* Assignment
Report all lines of the data below that hold the word "range".

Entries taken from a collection
* * * *

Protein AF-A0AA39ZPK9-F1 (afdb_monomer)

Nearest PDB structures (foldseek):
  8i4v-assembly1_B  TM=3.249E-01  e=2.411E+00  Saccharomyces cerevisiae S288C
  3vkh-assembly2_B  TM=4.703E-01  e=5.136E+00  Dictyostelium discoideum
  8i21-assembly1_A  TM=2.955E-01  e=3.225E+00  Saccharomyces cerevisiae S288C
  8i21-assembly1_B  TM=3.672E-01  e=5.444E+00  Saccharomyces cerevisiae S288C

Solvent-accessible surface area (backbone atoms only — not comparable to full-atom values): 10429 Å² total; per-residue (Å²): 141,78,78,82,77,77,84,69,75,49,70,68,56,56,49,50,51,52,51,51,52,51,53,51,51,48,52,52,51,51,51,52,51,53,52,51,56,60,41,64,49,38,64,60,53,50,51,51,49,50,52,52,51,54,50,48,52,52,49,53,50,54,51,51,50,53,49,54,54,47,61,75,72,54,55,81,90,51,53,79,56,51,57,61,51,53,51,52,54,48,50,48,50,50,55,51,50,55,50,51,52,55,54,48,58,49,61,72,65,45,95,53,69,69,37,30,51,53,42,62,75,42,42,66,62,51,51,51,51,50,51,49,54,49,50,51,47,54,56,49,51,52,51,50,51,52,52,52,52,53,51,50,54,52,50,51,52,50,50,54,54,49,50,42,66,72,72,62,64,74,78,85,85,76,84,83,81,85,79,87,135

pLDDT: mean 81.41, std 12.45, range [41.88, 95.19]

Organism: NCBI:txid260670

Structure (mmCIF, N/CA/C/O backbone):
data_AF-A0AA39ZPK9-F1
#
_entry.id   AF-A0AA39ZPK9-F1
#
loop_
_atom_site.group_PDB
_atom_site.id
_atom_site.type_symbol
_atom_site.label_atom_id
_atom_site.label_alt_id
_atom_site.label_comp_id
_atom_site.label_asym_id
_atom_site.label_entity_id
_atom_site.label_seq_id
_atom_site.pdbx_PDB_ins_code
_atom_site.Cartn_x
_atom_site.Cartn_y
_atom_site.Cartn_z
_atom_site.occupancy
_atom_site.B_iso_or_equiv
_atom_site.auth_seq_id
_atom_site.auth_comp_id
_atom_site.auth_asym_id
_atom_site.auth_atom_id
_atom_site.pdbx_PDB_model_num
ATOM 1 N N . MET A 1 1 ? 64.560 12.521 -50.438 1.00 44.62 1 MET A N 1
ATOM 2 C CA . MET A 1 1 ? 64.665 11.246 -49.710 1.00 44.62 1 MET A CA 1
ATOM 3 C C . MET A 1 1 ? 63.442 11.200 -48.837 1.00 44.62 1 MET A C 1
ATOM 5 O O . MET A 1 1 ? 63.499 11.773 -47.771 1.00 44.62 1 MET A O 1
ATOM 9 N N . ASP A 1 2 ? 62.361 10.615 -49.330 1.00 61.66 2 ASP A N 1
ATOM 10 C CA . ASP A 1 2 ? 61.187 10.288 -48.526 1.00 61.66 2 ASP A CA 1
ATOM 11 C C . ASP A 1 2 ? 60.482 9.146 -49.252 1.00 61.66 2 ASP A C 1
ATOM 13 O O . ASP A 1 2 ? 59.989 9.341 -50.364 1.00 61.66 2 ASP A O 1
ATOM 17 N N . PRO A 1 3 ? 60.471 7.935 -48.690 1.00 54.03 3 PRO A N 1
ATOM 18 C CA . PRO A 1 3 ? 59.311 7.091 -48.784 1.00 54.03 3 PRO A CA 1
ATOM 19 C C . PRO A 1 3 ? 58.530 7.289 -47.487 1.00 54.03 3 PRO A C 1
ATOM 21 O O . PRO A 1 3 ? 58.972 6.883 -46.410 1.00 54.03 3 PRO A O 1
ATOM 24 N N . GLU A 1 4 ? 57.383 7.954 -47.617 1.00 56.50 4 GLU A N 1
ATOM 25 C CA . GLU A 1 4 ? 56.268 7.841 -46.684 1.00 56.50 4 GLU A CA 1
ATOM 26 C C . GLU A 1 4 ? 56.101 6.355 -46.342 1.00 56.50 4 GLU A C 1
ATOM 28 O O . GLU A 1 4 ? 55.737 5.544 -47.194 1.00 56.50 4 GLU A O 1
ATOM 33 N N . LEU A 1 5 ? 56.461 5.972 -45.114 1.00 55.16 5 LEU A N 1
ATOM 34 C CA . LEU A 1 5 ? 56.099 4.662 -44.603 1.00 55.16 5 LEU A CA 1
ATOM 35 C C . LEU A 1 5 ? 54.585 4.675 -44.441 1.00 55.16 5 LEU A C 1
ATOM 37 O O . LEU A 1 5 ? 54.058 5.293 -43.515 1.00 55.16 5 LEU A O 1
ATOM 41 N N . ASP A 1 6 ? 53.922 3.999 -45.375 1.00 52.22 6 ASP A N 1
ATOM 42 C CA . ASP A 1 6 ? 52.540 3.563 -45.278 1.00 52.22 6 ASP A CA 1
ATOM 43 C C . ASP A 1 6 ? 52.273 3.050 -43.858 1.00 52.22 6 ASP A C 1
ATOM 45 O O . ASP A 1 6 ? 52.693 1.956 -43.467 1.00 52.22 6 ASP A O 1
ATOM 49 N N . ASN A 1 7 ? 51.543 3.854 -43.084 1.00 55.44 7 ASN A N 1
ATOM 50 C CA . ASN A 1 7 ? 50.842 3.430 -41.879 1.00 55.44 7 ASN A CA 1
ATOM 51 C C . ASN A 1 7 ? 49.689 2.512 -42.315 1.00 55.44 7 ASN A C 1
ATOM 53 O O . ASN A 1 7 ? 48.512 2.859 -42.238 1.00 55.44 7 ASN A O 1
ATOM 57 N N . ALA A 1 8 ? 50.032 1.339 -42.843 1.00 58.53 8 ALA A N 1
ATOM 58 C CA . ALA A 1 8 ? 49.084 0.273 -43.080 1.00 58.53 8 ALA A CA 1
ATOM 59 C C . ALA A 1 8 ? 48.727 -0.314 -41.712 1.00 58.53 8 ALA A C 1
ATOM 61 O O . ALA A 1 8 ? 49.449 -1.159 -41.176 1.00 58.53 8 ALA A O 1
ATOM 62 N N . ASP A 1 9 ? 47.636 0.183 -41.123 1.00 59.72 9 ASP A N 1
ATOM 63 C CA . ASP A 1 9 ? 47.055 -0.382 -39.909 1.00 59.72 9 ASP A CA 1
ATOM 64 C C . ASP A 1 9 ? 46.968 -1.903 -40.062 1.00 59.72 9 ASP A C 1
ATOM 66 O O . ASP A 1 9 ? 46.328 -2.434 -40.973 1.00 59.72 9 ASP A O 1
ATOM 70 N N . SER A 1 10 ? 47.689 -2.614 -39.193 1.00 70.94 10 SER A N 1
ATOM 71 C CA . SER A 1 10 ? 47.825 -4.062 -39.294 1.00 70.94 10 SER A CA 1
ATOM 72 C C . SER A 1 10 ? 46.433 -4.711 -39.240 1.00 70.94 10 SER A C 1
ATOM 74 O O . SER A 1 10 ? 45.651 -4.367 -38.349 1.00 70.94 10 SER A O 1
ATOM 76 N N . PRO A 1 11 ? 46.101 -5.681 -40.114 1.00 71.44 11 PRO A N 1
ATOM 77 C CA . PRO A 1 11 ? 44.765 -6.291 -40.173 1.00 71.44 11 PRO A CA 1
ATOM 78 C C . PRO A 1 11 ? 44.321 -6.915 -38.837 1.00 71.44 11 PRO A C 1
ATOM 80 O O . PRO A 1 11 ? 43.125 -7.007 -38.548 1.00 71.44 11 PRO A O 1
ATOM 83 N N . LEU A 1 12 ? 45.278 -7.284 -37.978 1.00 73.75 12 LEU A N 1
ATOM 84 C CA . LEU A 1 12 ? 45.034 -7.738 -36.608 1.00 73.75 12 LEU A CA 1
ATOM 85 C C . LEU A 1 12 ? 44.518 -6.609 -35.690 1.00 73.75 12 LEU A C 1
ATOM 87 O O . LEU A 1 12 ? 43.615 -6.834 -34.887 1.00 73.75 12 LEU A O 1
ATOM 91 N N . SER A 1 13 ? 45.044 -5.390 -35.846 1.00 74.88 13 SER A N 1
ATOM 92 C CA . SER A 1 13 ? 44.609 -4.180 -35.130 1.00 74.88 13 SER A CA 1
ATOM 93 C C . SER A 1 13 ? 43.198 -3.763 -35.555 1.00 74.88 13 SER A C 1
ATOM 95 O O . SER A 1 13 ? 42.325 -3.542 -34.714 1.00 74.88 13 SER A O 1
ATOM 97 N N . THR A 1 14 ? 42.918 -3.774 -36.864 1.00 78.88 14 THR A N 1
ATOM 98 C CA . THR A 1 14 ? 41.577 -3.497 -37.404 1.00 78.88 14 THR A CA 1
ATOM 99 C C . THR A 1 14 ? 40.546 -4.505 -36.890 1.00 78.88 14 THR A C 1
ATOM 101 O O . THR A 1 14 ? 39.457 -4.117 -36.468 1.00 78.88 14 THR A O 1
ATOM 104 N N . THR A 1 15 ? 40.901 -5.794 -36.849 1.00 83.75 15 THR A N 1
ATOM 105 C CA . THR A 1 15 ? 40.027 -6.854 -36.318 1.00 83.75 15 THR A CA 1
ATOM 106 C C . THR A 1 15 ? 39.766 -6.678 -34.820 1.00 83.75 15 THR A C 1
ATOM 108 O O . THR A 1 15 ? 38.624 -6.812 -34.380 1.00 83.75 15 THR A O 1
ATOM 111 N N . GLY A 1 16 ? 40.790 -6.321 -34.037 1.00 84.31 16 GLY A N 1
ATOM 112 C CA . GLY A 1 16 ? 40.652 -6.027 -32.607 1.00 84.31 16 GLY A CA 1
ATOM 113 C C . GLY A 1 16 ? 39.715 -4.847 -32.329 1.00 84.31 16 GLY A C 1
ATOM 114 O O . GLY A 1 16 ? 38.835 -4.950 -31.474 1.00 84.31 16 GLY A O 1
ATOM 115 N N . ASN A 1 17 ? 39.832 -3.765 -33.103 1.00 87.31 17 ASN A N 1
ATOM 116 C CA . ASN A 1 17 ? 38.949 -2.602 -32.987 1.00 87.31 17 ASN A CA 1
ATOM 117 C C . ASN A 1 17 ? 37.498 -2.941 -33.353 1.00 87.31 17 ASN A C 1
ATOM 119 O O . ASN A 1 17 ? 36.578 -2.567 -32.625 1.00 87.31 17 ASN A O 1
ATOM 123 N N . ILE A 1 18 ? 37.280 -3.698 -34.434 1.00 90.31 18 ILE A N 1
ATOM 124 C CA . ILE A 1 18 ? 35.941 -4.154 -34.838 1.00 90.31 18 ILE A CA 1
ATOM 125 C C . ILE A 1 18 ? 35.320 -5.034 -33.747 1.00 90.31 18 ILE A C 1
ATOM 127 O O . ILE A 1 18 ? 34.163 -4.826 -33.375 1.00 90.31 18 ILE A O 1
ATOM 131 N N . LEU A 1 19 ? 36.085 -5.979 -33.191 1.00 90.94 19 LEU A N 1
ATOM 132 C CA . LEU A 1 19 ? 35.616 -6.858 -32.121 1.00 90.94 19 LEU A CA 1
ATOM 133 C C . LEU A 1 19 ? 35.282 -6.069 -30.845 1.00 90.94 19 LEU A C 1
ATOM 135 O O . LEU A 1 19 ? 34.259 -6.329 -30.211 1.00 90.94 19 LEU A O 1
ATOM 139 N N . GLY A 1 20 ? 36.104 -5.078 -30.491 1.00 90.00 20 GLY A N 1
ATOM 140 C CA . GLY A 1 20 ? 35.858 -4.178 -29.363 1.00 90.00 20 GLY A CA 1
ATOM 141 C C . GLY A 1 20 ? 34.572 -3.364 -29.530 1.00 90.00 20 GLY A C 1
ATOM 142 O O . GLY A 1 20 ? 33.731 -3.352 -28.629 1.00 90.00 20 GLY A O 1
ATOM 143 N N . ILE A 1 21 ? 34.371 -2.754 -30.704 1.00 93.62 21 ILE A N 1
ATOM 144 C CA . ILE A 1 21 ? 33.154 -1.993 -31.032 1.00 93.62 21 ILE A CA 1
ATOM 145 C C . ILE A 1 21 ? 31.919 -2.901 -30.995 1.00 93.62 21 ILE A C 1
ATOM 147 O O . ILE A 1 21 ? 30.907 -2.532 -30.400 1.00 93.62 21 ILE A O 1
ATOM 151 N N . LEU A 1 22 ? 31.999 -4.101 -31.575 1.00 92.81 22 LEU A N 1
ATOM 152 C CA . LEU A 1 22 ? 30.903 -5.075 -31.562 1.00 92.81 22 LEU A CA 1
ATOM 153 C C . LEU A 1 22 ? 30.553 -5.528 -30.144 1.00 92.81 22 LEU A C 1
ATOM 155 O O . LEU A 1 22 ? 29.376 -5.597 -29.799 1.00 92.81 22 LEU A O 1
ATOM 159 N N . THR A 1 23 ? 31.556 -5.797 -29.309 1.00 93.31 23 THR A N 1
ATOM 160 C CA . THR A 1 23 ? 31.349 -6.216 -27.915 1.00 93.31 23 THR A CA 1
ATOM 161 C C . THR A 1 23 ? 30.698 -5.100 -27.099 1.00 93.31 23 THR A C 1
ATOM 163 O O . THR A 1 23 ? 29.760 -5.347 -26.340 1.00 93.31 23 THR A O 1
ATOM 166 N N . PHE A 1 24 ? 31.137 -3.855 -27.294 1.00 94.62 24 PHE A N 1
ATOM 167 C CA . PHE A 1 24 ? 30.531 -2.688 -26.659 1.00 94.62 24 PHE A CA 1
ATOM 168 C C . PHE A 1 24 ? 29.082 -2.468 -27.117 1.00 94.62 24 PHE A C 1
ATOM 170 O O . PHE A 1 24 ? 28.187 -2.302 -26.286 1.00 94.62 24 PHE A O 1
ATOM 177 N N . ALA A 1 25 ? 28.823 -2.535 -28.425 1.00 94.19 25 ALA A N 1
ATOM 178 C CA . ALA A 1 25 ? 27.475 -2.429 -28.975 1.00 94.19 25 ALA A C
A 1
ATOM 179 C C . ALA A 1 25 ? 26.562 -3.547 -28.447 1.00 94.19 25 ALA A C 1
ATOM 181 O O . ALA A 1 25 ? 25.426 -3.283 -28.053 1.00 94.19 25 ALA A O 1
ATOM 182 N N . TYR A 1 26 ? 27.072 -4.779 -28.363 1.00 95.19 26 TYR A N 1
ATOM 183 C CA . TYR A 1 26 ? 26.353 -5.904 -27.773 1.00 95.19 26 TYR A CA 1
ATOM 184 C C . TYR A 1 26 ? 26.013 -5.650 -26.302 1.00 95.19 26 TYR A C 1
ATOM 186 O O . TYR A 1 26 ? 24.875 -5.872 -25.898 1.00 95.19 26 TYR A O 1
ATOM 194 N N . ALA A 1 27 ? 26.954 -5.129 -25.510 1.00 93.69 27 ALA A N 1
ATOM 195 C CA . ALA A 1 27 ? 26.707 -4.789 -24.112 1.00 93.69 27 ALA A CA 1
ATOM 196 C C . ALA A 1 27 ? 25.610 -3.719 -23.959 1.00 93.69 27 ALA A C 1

* * * *

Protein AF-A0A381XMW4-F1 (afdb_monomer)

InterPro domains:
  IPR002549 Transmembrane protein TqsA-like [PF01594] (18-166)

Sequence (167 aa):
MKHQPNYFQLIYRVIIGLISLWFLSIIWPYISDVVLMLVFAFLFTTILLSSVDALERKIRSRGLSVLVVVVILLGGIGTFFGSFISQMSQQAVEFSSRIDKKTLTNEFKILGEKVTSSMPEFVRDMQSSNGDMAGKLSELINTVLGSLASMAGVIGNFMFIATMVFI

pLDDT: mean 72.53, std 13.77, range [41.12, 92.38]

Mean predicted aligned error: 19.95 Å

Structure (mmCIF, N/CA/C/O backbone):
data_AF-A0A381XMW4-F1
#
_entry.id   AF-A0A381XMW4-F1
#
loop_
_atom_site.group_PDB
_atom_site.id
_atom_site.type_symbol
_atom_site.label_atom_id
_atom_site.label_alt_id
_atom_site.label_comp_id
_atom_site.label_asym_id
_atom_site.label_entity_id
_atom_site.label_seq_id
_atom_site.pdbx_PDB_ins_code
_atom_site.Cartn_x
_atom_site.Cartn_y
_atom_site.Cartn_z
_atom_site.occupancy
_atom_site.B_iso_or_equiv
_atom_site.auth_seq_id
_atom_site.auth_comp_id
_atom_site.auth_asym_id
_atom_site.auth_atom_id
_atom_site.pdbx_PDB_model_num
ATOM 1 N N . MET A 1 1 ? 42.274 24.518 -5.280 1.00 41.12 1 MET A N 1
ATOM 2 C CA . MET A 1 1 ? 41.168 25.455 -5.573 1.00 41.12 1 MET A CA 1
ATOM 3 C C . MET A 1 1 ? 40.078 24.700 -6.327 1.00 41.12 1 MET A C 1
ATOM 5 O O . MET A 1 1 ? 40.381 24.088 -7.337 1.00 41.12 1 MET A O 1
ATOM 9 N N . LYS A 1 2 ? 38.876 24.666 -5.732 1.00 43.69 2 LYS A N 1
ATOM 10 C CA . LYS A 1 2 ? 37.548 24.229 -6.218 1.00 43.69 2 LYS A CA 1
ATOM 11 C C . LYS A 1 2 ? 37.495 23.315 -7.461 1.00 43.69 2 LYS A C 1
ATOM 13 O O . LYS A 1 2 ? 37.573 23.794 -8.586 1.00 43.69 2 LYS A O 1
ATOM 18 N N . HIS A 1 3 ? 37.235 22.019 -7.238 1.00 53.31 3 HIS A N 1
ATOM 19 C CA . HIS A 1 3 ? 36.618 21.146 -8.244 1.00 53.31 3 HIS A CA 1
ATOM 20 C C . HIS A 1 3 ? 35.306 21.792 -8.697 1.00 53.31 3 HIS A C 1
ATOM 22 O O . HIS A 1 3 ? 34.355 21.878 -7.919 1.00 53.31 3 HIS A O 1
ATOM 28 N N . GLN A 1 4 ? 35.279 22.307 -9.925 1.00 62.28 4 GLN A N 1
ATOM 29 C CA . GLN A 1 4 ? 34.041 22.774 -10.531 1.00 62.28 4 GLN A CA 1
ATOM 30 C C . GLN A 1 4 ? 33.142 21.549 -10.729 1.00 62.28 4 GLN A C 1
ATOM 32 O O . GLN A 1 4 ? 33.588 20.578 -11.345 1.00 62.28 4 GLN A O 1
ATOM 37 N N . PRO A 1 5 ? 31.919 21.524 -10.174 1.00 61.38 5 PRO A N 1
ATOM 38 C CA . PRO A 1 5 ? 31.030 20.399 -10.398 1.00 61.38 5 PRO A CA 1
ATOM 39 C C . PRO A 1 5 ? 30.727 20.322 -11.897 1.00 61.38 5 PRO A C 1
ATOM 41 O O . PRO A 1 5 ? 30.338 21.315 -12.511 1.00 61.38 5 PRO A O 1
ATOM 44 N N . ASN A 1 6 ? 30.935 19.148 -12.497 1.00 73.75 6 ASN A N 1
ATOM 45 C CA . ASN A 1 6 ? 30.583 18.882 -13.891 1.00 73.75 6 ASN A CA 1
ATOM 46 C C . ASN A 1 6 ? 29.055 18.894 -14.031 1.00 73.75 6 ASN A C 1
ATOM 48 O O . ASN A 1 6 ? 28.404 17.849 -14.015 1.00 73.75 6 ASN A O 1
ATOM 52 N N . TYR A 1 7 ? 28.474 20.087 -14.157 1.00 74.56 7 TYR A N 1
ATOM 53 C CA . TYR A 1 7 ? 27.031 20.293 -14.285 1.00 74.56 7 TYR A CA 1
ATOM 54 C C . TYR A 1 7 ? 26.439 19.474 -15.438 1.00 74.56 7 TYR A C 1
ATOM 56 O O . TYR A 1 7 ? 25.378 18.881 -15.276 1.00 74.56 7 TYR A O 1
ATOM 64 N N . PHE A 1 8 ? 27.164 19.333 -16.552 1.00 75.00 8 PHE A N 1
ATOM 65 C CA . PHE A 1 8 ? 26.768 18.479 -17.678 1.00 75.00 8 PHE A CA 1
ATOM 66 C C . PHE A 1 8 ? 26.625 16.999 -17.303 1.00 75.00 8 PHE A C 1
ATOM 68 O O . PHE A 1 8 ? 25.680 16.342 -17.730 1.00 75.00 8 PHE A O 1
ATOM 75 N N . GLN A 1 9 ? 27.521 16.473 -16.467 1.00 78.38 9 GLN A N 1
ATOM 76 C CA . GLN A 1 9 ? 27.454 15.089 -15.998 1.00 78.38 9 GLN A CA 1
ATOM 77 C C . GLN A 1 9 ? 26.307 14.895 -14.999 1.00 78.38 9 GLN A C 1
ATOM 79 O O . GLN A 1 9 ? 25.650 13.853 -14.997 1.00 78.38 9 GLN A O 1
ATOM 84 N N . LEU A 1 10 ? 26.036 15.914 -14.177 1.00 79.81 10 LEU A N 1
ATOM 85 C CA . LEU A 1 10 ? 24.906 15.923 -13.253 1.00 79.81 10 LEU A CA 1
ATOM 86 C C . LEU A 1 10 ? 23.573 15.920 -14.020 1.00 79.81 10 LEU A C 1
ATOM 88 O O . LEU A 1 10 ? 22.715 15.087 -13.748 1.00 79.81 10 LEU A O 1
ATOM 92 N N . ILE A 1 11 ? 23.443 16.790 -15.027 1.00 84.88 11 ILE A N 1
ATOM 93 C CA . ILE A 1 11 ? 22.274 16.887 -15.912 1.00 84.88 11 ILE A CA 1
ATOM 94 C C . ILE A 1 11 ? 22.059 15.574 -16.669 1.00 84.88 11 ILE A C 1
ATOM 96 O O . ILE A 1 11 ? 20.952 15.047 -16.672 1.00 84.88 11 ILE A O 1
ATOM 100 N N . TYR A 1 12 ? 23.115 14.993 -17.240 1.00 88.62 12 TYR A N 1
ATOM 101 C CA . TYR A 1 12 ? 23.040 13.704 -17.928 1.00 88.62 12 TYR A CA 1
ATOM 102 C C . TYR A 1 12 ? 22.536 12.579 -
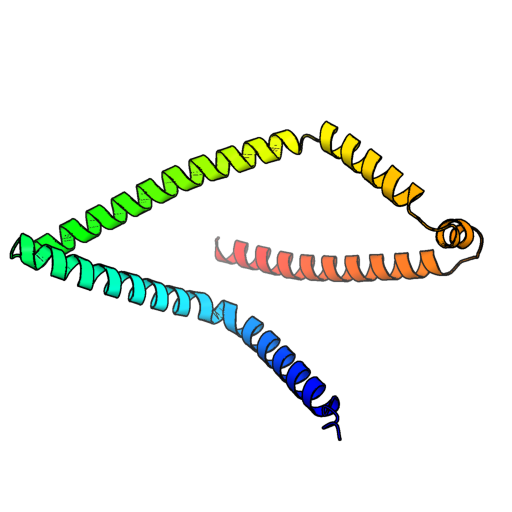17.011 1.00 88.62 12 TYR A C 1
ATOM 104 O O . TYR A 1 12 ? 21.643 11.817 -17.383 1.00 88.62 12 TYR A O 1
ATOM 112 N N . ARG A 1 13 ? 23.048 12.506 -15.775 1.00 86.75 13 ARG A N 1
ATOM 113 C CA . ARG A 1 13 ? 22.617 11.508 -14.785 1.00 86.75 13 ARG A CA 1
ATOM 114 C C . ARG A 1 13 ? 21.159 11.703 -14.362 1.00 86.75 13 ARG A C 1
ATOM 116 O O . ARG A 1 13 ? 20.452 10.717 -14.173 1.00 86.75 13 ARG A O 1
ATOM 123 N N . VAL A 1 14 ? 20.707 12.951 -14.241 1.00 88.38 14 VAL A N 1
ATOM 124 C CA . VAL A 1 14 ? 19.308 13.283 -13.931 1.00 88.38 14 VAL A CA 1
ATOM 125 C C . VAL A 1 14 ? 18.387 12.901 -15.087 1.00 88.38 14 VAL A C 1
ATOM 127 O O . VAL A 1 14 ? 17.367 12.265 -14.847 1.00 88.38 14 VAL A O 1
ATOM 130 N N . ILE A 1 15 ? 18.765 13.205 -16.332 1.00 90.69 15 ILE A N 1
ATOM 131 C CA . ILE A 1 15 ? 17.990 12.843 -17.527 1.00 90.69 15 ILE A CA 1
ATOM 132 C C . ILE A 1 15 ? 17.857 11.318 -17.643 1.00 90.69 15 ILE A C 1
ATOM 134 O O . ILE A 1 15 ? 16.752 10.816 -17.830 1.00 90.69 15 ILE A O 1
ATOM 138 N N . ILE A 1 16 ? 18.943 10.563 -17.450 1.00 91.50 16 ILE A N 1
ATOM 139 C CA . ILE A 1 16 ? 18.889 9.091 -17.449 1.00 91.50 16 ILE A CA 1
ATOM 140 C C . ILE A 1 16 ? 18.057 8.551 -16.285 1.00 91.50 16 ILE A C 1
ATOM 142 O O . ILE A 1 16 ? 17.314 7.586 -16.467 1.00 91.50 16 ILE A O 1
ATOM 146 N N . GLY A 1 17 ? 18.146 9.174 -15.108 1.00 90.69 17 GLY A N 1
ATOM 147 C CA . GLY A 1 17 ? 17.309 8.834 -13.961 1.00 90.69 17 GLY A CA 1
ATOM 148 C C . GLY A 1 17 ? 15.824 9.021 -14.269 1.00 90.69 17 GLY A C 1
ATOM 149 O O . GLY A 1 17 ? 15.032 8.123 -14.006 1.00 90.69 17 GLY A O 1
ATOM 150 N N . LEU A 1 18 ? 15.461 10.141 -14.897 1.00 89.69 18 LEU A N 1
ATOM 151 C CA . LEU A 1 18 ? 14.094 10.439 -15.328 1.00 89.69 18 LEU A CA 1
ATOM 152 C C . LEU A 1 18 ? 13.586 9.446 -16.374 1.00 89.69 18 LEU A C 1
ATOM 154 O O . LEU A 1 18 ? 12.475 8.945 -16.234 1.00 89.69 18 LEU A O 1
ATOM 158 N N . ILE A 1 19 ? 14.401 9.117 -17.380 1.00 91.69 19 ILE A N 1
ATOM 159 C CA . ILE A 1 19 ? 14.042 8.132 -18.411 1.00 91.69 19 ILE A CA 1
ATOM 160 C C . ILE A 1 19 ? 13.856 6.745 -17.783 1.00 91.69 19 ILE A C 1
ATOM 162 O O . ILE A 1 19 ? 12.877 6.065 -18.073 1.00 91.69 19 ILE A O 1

* * * *

* Finished task
pLDDT: mean 81.41, std 12.45, range [41.88, 95.19]
pLDDT: mean 72.53, std 13.77, range [41.12, 92.38]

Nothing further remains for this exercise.